# Need advice, to help in moving forward.



## TrueLovely

Hello, I am new to the forum. I need some kind of advice on moving forward with my life. I am 30 years old. I married at 19. I am a follower of Jesus christ, by faith. It plays a big part in the descisions that I make. My marriage has been anytihng but biblical, considering that my husband was supposed to be of the faith also. Within the 10 years I have been married, I have been cheated on, lied to, abandoned, abused, physically, mentally, financially. I have been abandoned, and more. There have been things that have happened that I didnt think I would make it through. One of the most devasting things that I experinced, was finding out, that he and my supposedly, best friend had slept together, a couple of times.

After staying through some very traumatizing things, this was a major breaking point for me. I stayed because, we are taught to forgive. I know people are not perfect, and do horrible things sometimes, but I tried to see my husbands heart, and believe that he loved me, in spite of his failures. Plus I had fear, because of earlier abuse, and lack of support or help, from others. In the meanwhile, he did change, and appear to get better, little by little over the years. Well to summarize the story, I stayed for variouse reasons, in spite of these things happening. We have been together for about a year and a half, from him and my ex friends tryst. 


Well I found out a couple of months ago, I am pregnant with our fourth child. I was actually devastated to find this, as I did not want anymore children, also not really having 100% peace with continuing in the marriage. All the while he really seemed to be becoming a better man. Which factors into why I conyinued in the marriage also. Well this month, I happend to find out, a couple of days sfter his birthday, he had made attempts to meet with some females, who I do not know, off of facebook. I was devastated once again. Only now I am pregnant. I know what his intentions were, and I was comppletely blindsided, due to the fact that we had not been having any problems, and he knew my fears of being pregnant again. Wanted me to trust him, and betayed my trust again, In spite of having the oppourtunity, after all the things that had happend previously.


I let him know, I knew, at which point he didnt really say anything.
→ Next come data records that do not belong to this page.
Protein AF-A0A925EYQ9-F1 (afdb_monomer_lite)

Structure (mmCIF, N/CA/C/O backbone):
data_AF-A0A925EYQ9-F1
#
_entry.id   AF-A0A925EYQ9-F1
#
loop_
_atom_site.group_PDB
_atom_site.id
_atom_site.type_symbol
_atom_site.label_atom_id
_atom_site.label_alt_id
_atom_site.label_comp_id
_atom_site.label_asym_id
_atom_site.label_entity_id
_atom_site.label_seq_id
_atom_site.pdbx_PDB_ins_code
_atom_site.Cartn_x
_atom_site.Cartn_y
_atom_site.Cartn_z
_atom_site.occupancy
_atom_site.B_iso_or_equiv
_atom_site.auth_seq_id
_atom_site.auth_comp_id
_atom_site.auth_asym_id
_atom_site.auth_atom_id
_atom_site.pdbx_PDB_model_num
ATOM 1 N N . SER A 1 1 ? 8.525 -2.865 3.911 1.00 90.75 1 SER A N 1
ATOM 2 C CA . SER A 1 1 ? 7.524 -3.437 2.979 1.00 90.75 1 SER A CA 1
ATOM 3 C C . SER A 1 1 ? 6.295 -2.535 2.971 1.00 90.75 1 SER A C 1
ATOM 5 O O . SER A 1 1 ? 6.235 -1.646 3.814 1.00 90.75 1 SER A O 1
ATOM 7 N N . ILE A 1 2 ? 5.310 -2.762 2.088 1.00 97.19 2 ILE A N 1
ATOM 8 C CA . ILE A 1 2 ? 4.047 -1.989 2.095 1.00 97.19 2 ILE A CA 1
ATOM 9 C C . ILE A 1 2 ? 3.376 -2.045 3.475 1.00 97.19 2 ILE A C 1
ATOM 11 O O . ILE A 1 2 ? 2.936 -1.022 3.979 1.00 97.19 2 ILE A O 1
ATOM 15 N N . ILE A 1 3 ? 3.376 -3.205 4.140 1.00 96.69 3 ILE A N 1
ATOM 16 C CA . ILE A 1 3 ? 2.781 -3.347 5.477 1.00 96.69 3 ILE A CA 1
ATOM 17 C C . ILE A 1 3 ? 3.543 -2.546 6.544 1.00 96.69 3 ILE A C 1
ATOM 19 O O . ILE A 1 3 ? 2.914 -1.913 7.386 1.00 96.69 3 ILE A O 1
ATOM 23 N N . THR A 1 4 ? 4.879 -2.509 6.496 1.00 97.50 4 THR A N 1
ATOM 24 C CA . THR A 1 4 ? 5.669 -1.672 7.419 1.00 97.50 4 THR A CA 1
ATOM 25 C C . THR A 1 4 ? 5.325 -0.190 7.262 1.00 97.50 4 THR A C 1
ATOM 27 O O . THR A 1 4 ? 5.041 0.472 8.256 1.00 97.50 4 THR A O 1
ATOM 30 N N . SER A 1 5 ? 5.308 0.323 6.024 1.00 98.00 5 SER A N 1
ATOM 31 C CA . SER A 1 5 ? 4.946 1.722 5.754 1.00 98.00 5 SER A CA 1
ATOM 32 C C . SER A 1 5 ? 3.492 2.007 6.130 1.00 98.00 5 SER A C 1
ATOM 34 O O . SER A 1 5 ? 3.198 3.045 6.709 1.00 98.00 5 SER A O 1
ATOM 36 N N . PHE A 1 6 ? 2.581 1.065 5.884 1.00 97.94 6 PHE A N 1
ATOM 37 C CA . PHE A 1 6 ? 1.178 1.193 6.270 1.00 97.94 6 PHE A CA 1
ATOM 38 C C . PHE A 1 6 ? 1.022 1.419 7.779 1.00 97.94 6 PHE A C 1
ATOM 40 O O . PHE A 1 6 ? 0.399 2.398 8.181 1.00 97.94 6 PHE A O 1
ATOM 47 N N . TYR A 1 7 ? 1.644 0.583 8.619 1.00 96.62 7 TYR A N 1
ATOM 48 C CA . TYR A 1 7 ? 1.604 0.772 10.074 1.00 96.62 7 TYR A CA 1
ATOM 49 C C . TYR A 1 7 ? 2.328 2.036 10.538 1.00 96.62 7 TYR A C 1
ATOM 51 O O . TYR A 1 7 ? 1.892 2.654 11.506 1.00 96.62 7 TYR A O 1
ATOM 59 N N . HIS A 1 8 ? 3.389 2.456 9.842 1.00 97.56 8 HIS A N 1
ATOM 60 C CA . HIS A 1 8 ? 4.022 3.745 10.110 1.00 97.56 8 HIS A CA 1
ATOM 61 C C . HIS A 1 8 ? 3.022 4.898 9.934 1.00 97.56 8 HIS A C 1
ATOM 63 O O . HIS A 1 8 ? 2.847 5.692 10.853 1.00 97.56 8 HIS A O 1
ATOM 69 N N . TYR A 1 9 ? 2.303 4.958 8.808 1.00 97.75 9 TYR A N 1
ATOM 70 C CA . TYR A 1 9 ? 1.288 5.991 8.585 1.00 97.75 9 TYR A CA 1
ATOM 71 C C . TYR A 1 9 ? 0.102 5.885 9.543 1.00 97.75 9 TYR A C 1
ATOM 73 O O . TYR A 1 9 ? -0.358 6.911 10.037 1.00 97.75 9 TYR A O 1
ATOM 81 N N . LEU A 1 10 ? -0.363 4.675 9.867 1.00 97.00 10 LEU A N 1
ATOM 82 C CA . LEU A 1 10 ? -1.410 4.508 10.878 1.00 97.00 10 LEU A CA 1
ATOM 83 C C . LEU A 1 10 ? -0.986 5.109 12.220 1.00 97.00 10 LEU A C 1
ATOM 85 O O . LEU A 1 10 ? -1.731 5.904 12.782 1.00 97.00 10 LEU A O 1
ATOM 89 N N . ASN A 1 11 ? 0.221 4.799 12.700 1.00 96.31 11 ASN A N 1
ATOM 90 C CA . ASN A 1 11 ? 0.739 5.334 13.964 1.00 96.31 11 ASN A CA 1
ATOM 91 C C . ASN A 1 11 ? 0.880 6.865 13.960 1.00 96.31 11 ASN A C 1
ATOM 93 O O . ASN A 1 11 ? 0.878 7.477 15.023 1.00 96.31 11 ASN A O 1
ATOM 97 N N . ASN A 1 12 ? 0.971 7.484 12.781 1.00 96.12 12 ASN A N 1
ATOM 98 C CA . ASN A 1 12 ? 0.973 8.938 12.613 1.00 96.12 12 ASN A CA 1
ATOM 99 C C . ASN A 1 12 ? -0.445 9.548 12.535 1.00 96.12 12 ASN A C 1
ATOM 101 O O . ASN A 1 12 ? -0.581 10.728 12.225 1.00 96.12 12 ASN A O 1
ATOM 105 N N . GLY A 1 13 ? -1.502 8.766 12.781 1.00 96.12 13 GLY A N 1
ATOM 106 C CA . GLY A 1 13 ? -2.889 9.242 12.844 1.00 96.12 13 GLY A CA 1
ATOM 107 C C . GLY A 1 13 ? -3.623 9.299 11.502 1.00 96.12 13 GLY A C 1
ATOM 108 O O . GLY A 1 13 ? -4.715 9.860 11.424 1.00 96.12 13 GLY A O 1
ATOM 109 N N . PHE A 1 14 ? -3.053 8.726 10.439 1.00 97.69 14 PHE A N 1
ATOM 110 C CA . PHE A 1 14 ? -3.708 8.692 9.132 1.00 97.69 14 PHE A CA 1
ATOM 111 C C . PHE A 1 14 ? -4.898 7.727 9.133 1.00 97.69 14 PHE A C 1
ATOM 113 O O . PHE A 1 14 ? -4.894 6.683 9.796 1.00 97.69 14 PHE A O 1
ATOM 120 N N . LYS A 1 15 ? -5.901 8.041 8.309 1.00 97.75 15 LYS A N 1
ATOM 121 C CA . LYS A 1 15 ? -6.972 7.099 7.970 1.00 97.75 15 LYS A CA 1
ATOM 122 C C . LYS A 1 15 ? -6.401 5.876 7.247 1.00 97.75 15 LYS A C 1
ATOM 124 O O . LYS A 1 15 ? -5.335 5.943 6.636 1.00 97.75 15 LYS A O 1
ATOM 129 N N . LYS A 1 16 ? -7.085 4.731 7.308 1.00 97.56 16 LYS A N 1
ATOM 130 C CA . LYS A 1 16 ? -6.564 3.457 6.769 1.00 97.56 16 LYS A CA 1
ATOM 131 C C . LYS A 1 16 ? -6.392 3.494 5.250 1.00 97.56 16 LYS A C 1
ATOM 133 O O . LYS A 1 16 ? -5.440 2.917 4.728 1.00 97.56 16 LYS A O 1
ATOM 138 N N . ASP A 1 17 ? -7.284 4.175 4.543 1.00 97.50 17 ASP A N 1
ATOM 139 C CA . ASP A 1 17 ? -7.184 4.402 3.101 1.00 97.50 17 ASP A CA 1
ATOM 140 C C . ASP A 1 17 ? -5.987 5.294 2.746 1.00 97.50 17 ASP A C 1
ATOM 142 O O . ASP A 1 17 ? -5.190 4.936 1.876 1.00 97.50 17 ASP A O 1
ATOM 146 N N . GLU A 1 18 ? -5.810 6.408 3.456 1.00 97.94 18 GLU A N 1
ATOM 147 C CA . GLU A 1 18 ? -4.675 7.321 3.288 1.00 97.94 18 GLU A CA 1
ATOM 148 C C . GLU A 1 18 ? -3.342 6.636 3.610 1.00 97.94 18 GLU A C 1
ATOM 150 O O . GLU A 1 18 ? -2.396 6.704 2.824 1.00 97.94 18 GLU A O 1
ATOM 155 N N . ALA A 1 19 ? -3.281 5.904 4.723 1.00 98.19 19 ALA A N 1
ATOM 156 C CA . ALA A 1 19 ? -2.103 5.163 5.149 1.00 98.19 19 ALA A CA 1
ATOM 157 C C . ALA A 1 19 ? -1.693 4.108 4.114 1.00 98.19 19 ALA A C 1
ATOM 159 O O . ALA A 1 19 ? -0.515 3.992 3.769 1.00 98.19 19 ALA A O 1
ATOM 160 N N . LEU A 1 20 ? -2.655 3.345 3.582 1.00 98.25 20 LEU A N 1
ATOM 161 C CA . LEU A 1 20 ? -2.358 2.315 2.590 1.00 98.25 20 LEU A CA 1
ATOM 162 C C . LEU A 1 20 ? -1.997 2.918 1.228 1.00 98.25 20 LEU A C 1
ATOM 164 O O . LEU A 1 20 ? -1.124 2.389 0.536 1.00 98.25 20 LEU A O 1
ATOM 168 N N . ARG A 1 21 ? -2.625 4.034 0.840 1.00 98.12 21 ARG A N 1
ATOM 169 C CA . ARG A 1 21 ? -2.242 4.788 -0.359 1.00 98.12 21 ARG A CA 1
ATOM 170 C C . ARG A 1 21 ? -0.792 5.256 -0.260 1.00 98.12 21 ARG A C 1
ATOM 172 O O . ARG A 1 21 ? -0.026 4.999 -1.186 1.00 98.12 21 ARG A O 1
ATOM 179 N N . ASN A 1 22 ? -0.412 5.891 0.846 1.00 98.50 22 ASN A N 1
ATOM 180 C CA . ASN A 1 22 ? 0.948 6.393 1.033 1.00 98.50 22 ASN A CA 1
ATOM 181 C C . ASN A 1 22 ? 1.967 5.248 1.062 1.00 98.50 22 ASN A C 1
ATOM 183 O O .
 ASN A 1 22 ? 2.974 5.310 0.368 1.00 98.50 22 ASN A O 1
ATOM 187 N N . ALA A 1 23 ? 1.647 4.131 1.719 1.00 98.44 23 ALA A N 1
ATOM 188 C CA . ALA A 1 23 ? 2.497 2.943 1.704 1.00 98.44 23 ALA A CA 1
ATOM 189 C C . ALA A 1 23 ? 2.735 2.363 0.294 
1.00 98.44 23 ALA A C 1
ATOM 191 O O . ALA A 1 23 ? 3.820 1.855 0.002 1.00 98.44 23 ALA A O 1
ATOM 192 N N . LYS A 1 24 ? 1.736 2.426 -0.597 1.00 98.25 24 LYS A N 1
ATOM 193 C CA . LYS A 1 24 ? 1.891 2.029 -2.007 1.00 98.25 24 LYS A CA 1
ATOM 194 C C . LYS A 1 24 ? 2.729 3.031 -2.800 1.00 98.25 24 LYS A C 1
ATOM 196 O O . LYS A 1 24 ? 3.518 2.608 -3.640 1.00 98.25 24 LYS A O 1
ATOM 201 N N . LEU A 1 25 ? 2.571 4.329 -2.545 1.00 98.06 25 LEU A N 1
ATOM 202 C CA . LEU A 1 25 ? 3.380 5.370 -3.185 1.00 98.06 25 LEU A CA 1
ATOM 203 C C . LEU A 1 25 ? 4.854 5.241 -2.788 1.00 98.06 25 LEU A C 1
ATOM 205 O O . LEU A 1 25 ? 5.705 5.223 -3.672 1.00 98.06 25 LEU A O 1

I finally became so upset, I asked him to leave, at which point he demanded to be able to get somthing, at which point I smacked him, out of anger, and devastation. He than began to violently shove me, in spite of me being pregnant, and to act almost as if he hated me. Im done I am over it. he later told me he contacted the women, but at the last minute decided not to go down that road. I have no more trust, and even though I love him, am broken, to the point that I no longer want to stay in a sham of a marriage. It is a mockery, of what a faith filled marriage is supposed to represent, and I feel completely invaluable. 


We are currently seperated, and I feel guilty, and sad, that I want this opportunity, to be free fom this marriage. What makes it worse is he acts remorseful, and says he wants to stay married. I dont want to take this risk with my emotions again. I also dont want to stay in a marriage out of guilt, or fear of making the wrong choice. Choosing to stay has not paid off as right. Now I have another child on the way, to tye me to him.
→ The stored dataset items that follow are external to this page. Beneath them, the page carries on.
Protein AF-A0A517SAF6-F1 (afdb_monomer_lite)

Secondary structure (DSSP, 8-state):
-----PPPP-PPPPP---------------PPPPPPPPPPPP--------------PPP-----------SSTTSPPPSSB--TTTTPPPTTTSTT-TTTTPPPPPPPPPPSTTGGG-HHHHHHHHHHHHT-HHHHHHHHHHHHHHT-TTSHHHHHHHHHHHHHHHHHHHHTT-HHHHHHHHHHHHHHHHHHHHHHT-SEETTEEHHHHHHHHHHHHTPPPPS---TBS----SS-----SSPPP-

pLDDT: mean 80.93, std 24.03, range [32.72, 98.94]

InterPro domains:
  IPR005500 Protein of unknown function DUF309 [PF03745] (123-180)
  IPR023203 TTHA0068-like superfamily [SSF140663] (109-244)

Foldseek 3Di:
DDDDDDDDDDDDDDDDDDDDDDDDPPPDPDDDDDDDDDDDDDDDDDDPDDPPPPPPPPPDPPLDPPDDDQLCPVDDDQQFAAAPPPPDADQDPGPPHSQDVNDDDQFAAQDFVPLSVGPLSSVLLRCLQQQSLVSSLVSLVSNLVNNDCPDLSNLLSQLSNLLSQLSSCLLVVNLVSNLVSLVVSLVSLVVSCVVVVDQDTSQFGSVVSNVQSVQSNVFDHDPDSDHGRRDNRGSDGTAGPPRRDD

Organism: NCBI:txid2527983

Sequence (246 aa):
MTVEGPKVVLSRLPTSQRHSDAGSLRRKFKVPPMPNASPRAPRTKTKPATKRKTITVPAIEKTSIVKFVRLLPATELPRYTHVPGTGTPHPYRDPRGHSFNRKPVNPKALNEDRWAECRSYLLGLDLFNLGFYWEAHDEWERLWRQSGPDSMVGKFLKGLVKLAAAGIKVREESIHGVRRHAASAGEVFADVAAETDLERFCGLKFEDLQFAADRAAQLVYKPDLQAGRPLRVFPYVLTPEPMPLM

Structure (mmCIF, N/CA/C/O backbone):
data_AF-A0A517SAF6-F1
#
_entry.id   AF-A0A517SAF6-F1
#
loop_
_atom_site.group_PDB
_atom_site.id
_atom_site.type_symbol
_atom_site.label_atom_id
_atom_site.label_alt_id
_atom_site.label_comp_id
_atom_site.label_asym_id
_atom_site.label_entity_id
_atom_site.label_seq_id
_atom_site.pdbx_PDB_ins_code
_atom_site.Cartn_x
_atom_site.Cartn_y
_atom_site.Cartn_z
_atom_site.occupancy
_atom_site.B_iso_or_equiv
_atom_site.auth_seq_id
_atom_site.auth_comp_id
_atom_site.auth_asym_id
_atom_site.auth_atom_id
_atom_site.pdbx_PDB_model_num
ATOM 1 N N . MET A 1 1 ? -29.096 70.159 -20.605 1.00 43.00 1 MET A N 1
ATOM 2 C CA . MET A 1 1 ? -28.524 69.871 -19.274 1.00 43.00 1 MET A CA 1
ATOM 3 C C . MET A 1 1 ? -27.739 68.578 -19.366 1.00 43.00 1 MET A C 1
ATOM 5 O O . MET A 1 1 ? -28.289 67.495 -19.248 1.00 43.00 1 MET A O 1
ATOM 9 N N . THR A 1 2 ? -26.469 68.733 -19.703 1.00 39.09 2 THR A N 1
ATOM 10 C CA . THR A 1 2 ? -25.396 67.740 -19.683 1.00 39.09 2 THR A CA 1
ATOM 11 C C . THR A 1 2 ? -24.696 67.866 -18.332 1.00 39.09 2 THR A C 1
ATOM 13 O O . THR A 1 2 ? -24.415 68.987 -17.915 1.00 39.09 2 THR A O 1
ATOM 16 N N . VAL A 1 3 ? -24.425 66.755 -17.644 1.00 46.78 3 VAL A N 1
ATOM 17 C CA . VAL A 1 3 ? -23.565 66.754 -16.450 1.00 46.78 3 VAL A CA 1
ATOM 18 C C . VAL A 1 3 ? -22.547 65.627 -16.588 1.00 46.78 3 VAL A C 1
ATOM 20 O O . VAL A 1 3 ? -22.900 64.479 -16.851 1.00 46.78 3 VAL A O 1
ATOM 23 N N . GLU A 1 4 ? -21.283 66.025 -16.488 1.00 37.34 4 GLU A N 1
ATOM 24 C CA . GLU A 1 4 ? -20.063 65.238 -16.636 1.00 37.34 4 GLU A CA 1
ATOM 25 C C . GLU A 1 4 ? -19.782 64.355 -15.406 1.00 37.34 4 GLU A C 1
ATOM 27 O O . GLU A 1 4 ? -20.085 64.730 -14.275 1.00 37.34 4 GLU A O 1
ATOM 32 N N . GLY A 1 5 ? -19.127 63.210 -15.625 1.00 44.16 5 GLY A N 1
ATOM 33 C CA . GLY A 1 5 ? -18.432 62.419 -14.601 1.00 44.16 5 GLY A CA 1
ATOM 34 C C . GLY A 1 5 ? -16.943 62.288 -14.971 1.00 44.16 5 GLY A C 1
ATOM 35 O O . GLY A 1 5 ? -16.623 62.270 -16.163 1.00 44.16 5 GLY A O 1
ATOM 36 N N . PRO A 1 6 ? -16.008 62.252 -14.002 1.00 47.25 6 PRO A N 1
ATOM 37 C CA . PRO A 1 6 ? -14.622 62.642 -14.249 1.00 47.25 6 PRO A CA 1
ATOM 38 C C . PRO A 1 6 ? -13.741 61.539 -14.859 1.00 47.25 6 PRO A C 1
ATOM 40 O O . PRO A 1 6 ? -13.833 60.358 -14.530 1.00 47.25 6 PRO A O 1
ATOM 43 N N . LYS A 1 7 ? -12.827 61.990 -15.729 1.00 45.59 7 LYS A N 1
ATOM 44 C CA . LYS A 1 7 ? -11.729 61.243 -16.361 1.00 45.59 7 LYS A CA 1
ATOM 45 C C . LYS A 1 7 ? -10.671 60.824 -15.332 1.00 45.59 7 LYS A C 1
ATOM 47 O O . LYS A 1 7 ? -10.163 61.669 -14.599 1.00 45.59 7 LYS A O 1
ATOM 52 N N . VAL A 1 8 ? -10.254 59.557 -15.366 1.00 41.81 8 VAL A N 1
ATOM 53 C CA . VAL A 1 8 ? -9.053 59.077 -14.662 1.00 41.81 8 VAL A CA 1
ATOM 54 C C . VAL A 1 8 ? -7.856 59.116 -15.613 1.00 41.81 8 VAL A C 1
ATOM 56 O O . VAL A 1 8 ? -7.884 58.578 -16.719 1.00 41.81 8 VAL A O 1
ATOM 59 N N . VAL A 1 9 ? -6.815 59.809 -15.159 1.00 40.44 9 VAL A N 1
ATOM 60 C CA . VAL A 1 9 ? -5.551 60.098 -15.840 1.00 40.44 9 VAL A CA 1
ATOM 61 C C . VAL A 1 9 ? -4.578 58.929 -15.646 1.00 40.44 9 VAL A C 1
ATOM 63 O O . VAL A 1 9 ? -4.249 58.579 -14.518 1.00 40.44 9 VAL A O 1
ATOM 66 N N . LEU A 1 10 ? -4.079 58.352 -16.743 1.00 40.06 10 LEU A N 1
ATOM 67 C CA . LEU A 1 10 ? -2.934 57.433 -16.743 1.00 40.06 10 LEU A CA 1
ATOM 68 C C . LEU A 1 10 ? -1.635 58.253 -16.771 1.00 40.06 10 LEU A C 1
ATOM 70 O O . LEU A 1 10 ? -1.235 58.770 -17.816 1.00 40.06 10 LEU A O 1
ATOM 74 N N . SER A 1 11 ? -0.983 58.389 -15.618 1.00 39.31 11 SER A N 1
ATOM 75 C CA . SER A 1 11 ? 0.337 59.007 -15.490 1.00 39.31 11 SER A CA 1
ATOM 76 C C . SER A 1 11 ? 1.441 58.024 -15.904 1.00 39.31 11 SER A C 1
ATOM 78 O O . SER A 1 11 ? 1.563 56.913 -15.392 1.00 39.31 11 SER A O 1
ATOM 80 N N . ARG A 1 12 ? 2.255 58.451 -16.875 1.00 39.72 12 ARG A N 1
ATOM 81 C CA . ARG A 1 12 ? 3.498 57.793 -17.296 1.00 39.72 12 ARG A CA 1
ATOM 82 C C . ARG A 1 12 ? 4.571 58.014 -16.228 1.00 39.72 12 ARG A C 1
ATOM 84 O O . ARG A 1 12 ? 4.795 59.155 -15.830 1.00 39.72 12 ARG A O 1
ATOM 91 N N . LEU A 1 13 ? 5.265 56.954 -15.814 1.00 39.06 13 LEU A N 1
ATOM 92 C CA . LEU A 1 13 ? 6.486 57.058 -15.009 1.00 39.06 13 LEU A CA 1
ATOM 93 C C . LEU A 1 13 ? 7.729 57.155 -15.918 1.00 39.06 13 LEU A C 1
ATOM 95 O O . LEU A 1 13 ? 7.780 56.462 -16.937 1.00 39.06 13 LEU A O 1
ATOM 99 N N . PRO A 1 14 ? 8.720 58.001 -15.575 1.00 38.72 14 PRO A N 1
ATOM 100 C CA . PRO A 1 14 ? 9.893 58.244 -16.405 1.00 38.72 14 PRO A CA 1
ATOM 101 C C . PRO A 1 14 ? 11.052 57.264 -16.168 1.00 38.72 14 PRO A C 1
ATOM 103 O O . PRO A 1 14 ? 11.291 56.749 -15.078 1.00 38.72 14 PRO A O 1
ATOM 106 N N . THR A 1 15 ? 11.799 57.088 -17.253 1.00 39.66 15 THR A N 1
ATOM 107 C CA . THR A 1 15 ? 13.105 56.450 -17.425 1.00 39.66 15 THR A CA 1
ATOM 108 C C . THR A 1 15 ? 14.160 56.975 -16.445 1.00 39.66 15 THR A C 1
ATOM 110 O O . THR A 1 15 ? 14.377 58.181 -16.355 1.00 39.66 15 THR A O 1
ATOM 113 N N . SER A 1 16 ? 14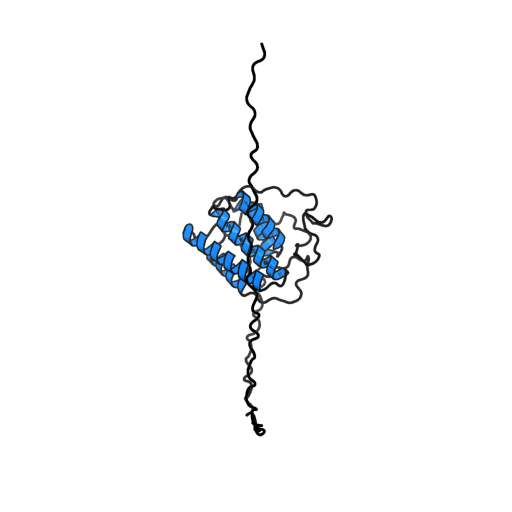.895 56.069 -15.793 1.00 39.22 16 SER A N 1
ATOM 114 C CA . SER A 1 16 ? 16.137 56.385 -15.078 1.00 39.22 16 SER A CA 1
ATOM 115 C C . SER A 1 16 ? 17.303 55.618 -15.700 1.00 39.22 16 SER A C 1
ATOM 117 O O . SER A 1 16 ? 17.321 54.387 -15.742 1.00 39.22 16 SER A O 1
ATOM 119 N N . GLN A 1 17 ? 18.254 56.394 -16.215 1.00 38.22 17 GLN A N 1
ATOM 120 C CA . GLN A 1 17 ? 19.577 55.979 -16.660 1.00 38.22 17 GLN A CA 1
ATOM 121 C C . GLN A 1 17 ? 20.384 55.387 -15.495 1.00 38.22 17 GLN A C 1
ATOM 123 O O . GLN A 1 17 ? 20.413 55.948 -14.401 1.00 38.22 17 GLN A O 1
ATOM 128 N N . ARG A 1 18 ? 21.143 54.321 -15.766 1.00 35.47 18 ARG A N 1
ATOM 129 C CA . ARG A 1 18 ? 22.361 54.000 -15.013 1.00 35.47 18 ARG A CA 1
ATOM 130 C C . ARG A 1 18 ? 23.511 53.814 -15.993 1.00 35.47 18 ARG A C 1
ATOM 132 O O . ARG A 1 18 ? 23.553 52.835 -16.730 1.00 35.47 18 ARG A O 1
ATOM 139 N N . HIS A 1 19 ? 24.430 54.772 -15.980 1.00 34.78 19 HIS A N 1
ATOM 140 C CA . HIS A 1 19 ? 25.813 54.560 -16.385 1.00 34.78 19 HIS A CA 1
ATOM 141 C C . HIS A 1 19 ? 26.580 53.929 -15.221 1.00 34.78 19 HIS A C 1
ATOM 143 O O . HIS A 1 19 ? 26.379 54.329 -14.075 1.00 34.78 19 HIS A O 1
ATOM 149 N N . SER A 1 20 ? 27.481 53.002 -15.556 1.00 32.91 20 SER A N 1
ATOM 150 C CA . SER A 1 20 ? 28.904 52.947 -15.165 1.00 32.91 20 SER A CA 1
ATOM 151 C C . SER A 1 20 ? 29.387 51.547 -14.757 1.00 32.91 20 SER A C 1
ATOM 153 O O . SER A 1 20 ? 28.980 50.973 -13.753 1.00 32.91 20 SER A O 1
ATOM 155 N N . ASP A 1 21 ? 30.225 51.007 -15.644 1.00 35.66 21 ASP A N 1
ATOM 156 C CA . ASP A 1 21 ? 31.492 50.314 -15.408 1.00 35.66 21 ASP A CA 1
ATOM 157 C C . ASP A 1 21 ? 31.677 49.469 -14.142 1.00 35.66 21 ASP A C 1
ATOM 159 O O . ASP A 1 21 ? 31.882 49.969 -13.040 1.00 35.66 21 ASP A O 1
ATOM 163 N N . ALA A 1 22 ? 31.839 48.163 -14.364 1.00 36.44 22 ALA A N 1
ATOM 164 C CA . ALA A 1 22 ? 32.791 47.355 -13.610 1.00 36.44 22 ALA A CA 1
ATOM 165 C C . ALA A 1 22 ? 33.311 46.218 -14.502 1.00 36.44 22 ALA A C 1
ATOM 167 O O . ALA A 1 22 ? 32.623 45.233 -14.774 1.00 36.44 22 ALA A O 1
ATOM 168 N N . GLY A 1 23 ? 34.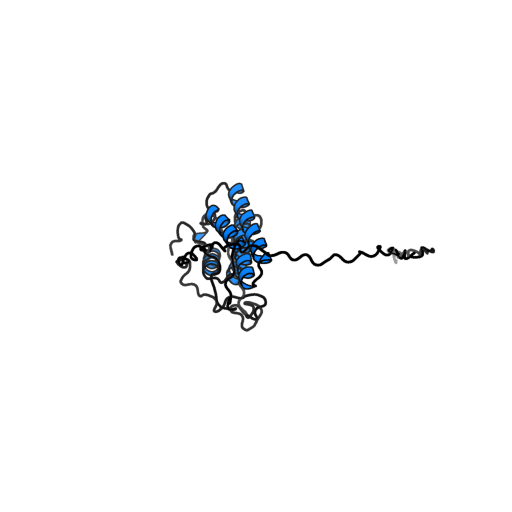542 46.385 -14.989 1.00 32.72 23 GLY A N 1
ATOM 169 C CA . GLY A 1 23 ? 35.258 45.398 -15.786 1.00 32.72 23 GLY A CA 1
ATOM 170 C C . GLY A 1 23 ? 35.454 44.078 -15.037 1.00 32.72 23 GLY A C 1
ATOM 171 O O . GLY A 1 23 ? 35.920 44.036 -13.899 1.00 32.72 23 GLY A O 1
ATOM 172 N N . SER A 1 24 ? 35.130 42.975 -15.708 1.00 35.75 24 SER A N 1
ATOM 173 C CA . SER A 1 24 ? 35.410 41.623 -15.232 1.00 35.75 24 SER A CA 1
ATOM 174 C C . SER A 1 24 ? 36.914 41.336 -15.341 1.00 35.75 24 SER A C 1
ATOM 176 O O . SER A 1 24 ? 37.417 40.919 -16.386 1.00 35.75 24 SER A O 1
ATOM 178 N N . LEU A 1 25 ? 37.656 41.560 -14.252 1.00 38.03 25 LEU A N 1
ATOM 179 C CA . LEU A 1 25 ? 39.008 41.026 -14.089 1.00 38.03 25 LEU A CA 1
ATOM 180 C C . LEU A 1 25 ? 38.932 39.495 -13.953 1.00 38.03 25 LEU A C 1
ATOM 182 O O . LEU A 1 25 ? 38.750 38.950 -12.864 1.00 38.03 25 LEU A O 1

Also, I ran into the man I got my first kiss from in kindergarten. We were only 5, but I always, had feelings for him. We never dated or talked as teens, and he actually married the I was close friends with in elementary school. Well I guess their marriage didnt work out. We have talked on the phone twice, and I am amazed at how much I agree with the person he professes to be. I however dont want to talk to him as a rebound, But I dont want to pass the oppourtunity, to get to know him, out of fear, or because Im not legally divorced. Which I cannot afford, or I probably whhould have divorced way earlier. Please give any input on how I could possibly move forward, and do so in peace. Thank you for reading. God Bless.


----------



## heavensangel

First, I'm truly sorry to hear of all you've been through. Coming from an emotionally abusive 1st marriage, I totally understand how you feel. Verbal/emotional bruises never totally go away. I don't blame you for not wanting to continue subjecting you and your children tto the 'roller coaster ride' of a marriage again. Honestly, it's not good for any of you. I say be very careful, his 'acting remorseful' may be just that. 

IMHO, the only REAL way for you to move on in peace, would be to legally end/dissolve the marriage before involving yourself and/or your children with another man. You mentioned not being able to afford to divorce legally, other than court costs, etc., what else can't you afford? If you're already separated, aren't you now on your own? Of course, I am assuming H is offering some sort of financial support to you for the children.


----------



## TrueLovely

I actually took the steps to seperate from him years ago. I was able, by the grace of God, to get help from a state housing program. I had to get child support, because in the past, he whould use money as a form of control. I never took him off of child support, even in the attempt to reconcile, or added him to my lease. I never really felt like I could trust him, and he didnt really take the steps to give us any securtity.

Due to some of his poor decisions, he lost a good job, that could have sustianed our family. He has been able to obtain other jobs, but never really,seems to have enough. I have almost had nervouse breakdowns, doing whatever necessary, to keep a roof over my childrens head, food in our mouths, and all other things. It has only been by Gods grace that we have made it thus far. No excess money, for lawyers, or whatever it takes for divorce. 

I tried to get help from our states legal aide, but they they said they could not help, because of our home he let go into forclosure, when he left us to move back in with his mother.

I want to end this marriage. I feel as if I need to. He is starting to do things he did in the past to play on my emotions, because he knows how badly, I wanted to have a Godly family. I struggle with guilt even though I didnt do these things to bring us to this point. I dont think he thinks I whould ever divorce him. I am scared I may not have the courage to, but I am trying to push pass that fear.


----------